+++ EXTRACTED RECORDS

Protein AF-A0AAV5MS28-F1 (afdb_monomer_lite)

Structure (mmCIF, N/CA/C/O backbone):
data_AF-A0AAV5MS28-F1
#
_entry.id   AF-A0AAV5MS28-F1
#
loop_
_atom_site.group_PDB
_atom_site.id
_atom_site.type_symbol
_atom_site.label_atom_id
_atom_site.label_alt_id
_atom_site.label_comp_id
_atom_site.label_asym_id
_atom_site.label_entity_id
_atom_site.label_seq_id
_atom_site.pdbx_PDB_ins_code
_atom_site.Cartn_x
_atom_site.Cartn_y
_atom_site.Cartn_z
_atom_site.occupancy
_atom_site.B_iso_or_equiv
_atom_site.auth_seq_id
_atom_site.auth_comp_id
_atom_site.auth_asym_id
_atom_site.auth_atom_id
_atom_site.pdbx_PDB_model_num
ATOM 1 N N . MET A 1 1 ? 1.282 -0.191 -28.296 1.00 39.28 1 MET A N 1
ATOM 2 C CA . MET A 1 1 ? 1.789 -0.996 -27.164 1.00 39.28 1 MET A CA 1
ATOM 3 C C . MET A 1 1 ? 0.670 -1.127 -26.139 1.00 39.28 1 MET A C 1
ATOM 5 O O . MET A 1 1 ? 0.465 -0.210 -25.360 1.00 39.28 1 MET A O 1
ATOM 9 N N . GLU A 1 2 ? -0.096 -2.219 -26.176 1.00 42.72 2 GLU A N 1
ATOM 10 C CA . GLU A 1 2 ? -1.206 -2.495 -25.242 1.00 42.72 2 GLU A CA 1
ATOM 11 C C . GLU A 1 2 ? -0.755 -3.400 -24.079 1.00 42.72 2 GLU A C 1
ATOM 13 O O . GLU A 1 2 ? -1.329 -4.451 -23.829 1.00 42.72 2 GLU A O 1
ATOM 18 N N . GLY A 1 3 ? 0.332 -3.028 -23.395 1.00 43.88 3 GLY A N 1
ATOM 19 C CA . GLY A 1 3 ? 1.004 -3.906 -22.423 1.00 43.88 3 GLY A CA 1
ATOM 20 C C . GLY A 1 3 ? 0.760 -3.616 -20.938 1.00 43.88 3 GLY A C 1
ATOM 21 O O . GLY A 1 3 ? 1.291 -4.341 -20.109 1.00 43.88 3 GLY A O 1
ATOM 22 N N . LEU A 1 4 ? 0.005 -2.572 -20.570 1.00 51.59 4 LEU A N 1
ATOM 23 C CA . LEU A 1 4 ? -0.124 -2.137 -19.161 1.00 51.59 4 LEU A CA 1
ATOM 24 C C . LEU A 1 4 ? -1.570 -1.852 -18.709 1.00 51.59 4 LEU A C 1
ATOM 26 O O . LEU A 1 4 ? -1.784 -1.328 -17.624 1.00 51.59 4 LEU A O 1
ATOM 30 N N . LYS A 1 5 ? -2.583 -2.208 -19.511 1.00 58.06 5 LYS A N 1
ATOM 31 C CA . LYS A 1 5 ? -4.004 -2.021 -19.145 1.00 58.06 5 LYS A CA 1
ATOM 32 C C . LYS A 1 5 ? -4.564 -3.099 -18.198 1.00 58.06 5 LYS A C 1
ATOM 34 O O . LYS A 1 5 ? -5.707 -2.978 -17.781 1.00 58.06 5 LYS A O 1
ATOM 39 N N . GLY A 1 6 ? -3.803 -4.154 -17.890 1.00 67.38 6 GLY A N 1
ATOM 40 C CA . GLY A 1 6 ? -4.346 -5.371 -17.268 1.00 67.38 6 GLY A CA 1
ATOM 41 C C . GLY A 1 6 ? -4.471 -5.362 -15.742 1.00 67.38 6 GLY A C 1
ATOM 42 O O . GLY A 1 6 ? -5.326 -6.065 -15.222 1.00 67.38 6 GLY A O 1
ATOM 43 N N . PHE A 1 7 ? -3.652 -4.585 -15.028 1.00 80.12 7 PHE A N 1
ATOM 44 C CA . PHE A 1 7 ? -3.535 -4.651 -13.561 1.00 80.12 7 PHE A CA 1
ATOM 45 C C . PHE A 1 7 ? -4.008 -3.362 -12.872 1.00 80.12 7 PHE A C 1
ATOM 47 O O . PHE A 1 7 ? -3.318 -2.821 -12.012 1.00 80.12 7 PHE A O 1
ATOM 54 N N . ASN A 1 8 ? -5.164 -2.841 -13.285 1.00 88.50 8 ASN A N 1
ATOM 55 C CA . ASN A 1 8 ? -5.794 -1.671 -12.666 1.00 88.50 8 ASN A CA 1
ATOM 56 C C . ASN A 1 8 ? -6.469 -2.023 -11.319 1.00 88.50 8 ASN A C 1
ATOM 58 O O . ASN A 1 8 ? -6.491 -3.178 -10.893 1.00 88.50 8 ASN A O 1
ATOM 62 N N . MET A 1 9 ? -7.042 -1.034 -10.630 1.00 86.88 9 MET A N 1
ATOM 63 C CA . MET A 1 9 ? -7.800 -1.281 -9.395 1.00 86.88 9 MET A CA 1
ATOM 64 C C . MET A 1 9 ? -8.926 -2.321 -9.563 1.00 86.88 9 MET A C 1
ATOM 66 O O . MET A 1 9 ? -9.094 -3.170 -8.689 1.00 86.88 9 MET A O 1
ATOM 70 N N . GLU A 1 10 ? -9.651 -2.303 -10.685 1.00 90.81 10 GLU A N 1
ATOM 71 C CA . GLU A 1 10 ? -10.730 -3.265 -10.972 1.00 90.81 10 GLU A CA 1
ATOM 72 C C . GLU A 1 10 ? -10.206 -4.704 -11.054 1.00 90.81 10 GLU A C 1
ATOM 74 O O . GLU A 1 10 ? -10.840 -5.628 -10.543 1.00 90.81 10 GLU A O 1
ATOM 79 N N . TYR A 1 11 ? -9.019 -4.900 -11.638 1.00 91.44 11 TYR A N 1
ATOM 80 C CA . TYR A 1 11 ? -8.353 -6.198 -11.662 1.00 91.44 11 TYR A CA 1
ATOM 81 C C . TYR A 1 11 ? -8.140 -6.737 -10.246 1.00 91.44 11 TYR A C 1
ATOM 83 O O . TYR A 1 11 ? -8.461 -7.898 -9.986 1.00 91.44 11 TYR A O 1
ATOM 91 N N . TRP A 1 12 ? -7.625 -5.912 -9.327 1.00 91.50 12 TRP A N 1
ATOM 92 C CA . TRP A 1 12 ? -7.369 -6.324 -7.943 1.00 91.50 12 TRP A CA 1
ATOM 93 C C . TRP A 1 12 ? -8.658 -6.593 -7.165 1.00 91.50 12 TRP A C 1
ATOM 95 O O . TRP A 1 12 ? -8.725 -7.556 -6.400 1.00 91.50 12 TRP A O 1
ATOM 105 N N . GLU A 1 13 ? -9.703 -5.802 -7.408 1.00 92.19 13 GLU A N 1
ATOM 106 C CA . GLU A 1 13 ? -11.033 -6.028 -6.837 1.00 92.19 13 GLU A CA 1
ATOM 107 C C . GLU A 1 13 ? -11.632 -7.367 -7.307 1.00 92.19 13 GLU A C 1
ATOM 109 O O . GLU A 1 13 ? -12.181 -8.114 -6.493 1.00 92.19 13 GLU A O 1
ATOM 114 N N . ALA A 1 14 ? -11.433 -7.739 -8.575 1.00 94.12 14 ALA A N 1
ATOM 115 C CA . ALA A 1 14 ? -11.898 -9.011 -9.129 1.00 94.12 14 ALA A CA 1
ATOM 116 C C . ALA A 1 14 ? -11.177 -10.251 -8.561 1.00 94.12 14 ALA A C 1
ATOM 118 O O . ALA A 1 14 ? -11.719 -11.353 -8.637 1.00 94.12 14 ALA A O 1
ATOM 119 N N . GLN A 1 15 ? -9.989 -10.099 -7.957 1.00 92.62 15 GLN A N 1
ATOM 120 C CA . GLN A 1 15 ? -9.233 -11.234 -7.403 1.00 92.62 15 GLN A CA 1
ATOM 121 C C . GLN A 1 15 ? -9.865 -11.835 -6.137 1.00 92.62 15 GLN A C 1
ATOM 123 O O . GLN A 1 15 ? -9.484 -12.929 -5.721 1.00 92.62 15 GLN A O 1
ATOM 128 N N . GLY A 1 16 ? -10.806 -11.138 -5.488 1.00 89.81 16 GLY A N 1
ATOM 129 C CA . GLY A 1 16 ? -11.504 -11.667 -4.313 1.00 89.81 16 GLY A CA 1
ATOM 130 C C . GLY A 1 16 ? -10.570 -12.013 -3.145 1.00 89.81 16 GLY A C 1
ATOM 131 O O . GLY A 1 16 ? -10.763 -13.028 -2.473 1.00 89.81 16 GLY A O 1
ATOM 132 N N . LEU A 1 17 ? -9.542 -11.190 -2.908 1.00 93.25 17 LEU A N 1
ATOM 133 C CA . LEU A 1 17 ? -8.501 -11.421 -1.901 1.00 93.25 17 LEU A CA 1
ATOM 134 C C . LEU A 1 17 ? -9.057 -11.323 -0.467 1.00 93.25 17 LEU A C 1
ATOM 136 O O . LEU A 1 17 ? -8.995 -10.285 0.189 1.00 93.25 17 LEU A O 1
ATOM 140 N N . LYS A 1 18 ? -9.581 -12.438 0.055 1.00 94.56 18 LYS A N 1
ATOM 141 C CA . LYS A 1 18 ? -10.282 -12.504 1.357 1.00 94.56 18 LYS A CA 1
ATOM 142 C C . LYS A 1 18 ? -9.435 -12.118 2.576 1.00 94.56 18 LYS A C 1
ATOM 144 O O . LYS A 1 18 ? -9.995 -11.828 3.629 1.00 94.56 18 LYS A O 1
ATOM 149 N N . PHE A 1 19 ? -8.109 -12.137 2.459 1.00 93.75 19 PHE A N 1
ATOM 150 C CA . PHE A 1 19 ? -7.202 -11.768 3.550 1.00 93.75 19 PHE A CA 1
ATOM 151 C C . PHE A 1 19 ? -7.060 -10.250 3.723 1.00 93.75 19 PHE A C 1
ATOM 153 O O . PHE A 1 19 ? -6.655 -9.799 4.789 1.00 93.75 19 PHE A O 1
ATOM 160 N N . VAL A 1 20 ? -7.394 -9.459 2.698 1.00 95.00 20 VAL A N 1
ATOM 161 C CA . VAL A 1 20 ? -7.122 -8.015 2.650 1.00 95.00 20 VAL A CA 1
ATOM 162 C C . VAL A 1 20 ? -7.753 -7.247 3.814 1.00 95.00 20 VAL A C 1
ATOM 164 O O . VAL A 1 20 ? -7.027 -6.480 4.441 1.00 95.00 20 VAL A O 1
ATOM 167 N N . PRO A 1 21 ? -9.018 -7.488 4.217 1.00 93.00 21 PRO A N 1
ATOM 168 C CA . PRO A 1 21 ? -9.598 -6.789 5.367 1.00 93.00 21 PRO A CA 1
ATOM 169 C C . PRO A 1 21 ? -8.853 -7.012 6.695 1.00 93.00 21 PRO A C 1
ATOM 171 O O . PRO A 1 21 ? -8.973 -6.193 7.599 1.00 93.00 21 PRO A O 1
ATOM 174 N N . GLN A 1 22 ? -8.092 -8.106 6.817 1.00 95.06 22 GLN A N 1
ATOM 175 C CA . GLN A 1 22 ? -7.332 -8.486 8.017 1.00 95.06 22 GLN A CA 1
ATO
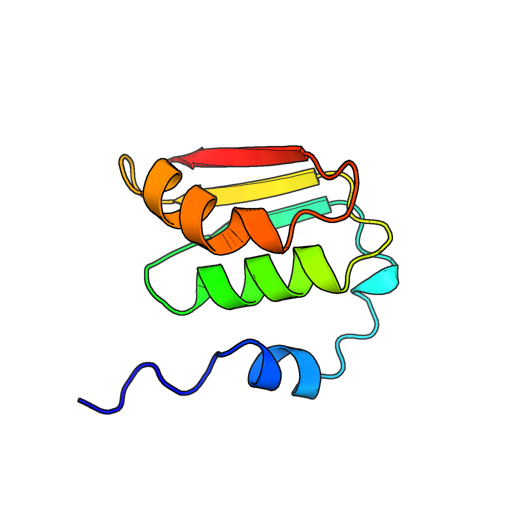M 176 C C . GLN A 1 22 ? -5.833 -8.164 7.895 1.00 95.06 22 GLN A C 1
ATOM 178 O O . GLN A 1 22 ? -5.062 -8.426 8.818 1.00 95.06 22 GLN A O 1
ATOM 183 N N . LEU A 1 23 ? -5.397 -7.631 6.751 1.00 95.50 23 LEU A N 1
ATOM 184 C CA . LEU A 1 23 ? -3.995 -7.361 6.475 1.00 95.50 23 LEU A CA 1
ATOM 185 C C . LEU A 1 23 ? -3.515 -6.161 7.295 1.00 95.50 23 LEU A C 1
ATOM 187 O O . LEU A 1 23 ? -3.959 -5.041 7.068 1.00 95.50 23 LEU A O 1
ATOM 191 N N . GLN A 1 24 ? -2.578 -6.398 8.215 1.00 95.19 24 GLN A N 1
ATOM 192 C CA . GLN A 1 24 ? -2.023 -5.351 9.082 1.00 95.19 24 GLN A CA 1
ATOM 193 C C . GLN A 1 24 ? -0.761 -4.701 8.521 1.00 95.19 24 GLN A C 1
ATOM 195 O O . GLN A 1 24 ? -0.540 -3.501 8.689 1.00 95.19 24 GLN A O 1
ATOM 200 N N . LYS A 1 25 ? 0.096 -5.493 7.872 1.00 95.69 25 LYS A N 1
ATOM 201 C CA . LYS A 1 25 ? 1.404 -5.049 7.387 1.00 95.69 25 LYS A CA 1
ATOM 202 C C . LYS A 1 25 ? 1.684 -5.644 6.021 1.00 95.69 25 LYS A C 1
ATOM 204 O O . LYS A 1 25 ? 1.440 -6.
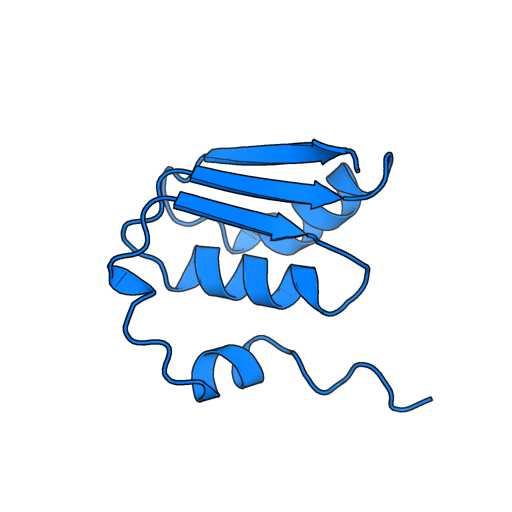830 5.807 1.00 95.69 25 LYS A O 1
ATOM 209 N N . ALA A 1 26 ? 2.224 -4.833 5.122 1.00 94.25 26 ALA A N 1
ATOM 210 C CA . ALA A 1 26 ? 2.627 -5.274 3.795 1.00 94.25 26 ALA A CA 1
ATOM 211 C C . ALA A 1 26 ? 3.902 -4.566 3.339 1.00 94.25 26 ALA A C 1
ATOM 213 O O . ALA A 1 26 ? 4.121 -3.397 3.654 1.00 94.25 26 ALA A O 1
ATOM 214 N N . THR A 1 27 ? 4.707 -5.281 2.558 1.00 94.31 27 THR A N 1
ATOM 215 C CA . THR A 1 27 ? 5.831 -4.727 1.805 1.00 94.31 27 THR A CA 1
ATOM 216 C C . THR A 1 27 ? 5.586 -5.022 0.334 1.00 94.31 27 THR A C 1
ATOM 218 O O . THR A 1 27 ? 5.356 -6.176 -0.020 1.00 94.31 27 THR A O 1
ATOM 221 N N . ILE A 1 28 ? 5.604 -3.992 -0.508 1.00 91.25 28 ILE A N 1
ATOM 222 C CA . ILE A 1 28 ? 5.369 -4.110 -1.948 1.00 91.25 28 ILE A CA 1
ATOM 223 C C . ILE A 1 28 ? 6.537 -3.494 -2.691 1.00 91.25 28 ILE A C 1
ATOM 225 O O . ILE A 1 28 ? 6.886 -2.342 -2.451 1.00 91.25 28 ILE A O 1
ATOM 229 N N . GLU A 1 29 ? 7.079 -4.240 -3.643 1.00 89.75 29 GLU A N 1
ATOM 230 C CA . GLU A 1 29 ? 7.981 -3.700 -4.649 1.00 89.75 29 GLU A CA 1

++++++

§ DIRECTIONS
Given the data above, transcribe exactly the lines from the one containing "ATOM 1 N N ." down to the one containing "ATOM 13 O O", and no others.

§ TASK RESPONSE
ATOM 1 N N . MET A 1 1 ? 1.282 -0.191 -28.296 1.00 39.28 1 MET A N 1
ATOM 2 C CA . MET A 1 1 ? 1.789 -0.996 -27.164 1.00 39.28 1 MET A CA 1
ATOM 3 C C . MET A 1 1 ? 0.670 -1.127 -26.139 1.00 39.28 1 MET A C 1
ATOM 5 O O . MET A 1 1 ? 0.465 -0.210 -25.360 1.00 39.28 1 MET A O 1
ATOM 9 N N . GLU A 1 2 ? -0.096 -2.219 -26.176 1.00 42.72 2 GLU A N 1
ATOM 10 C CA . GLU A 1 2 ? -1.206 -2.495 -25.242 1.00 42.72 2 GLU A CA 1
ATOM 11 C C . GLU A 1 2 ? -0.755 -3.400 -24.079 1.00 42.72 2 GLU A C 1
ATOM 13 O O . GLU A 1 2 ? -1.329 -4.451 -23.829 1.00 42.72 2 GLU A O 1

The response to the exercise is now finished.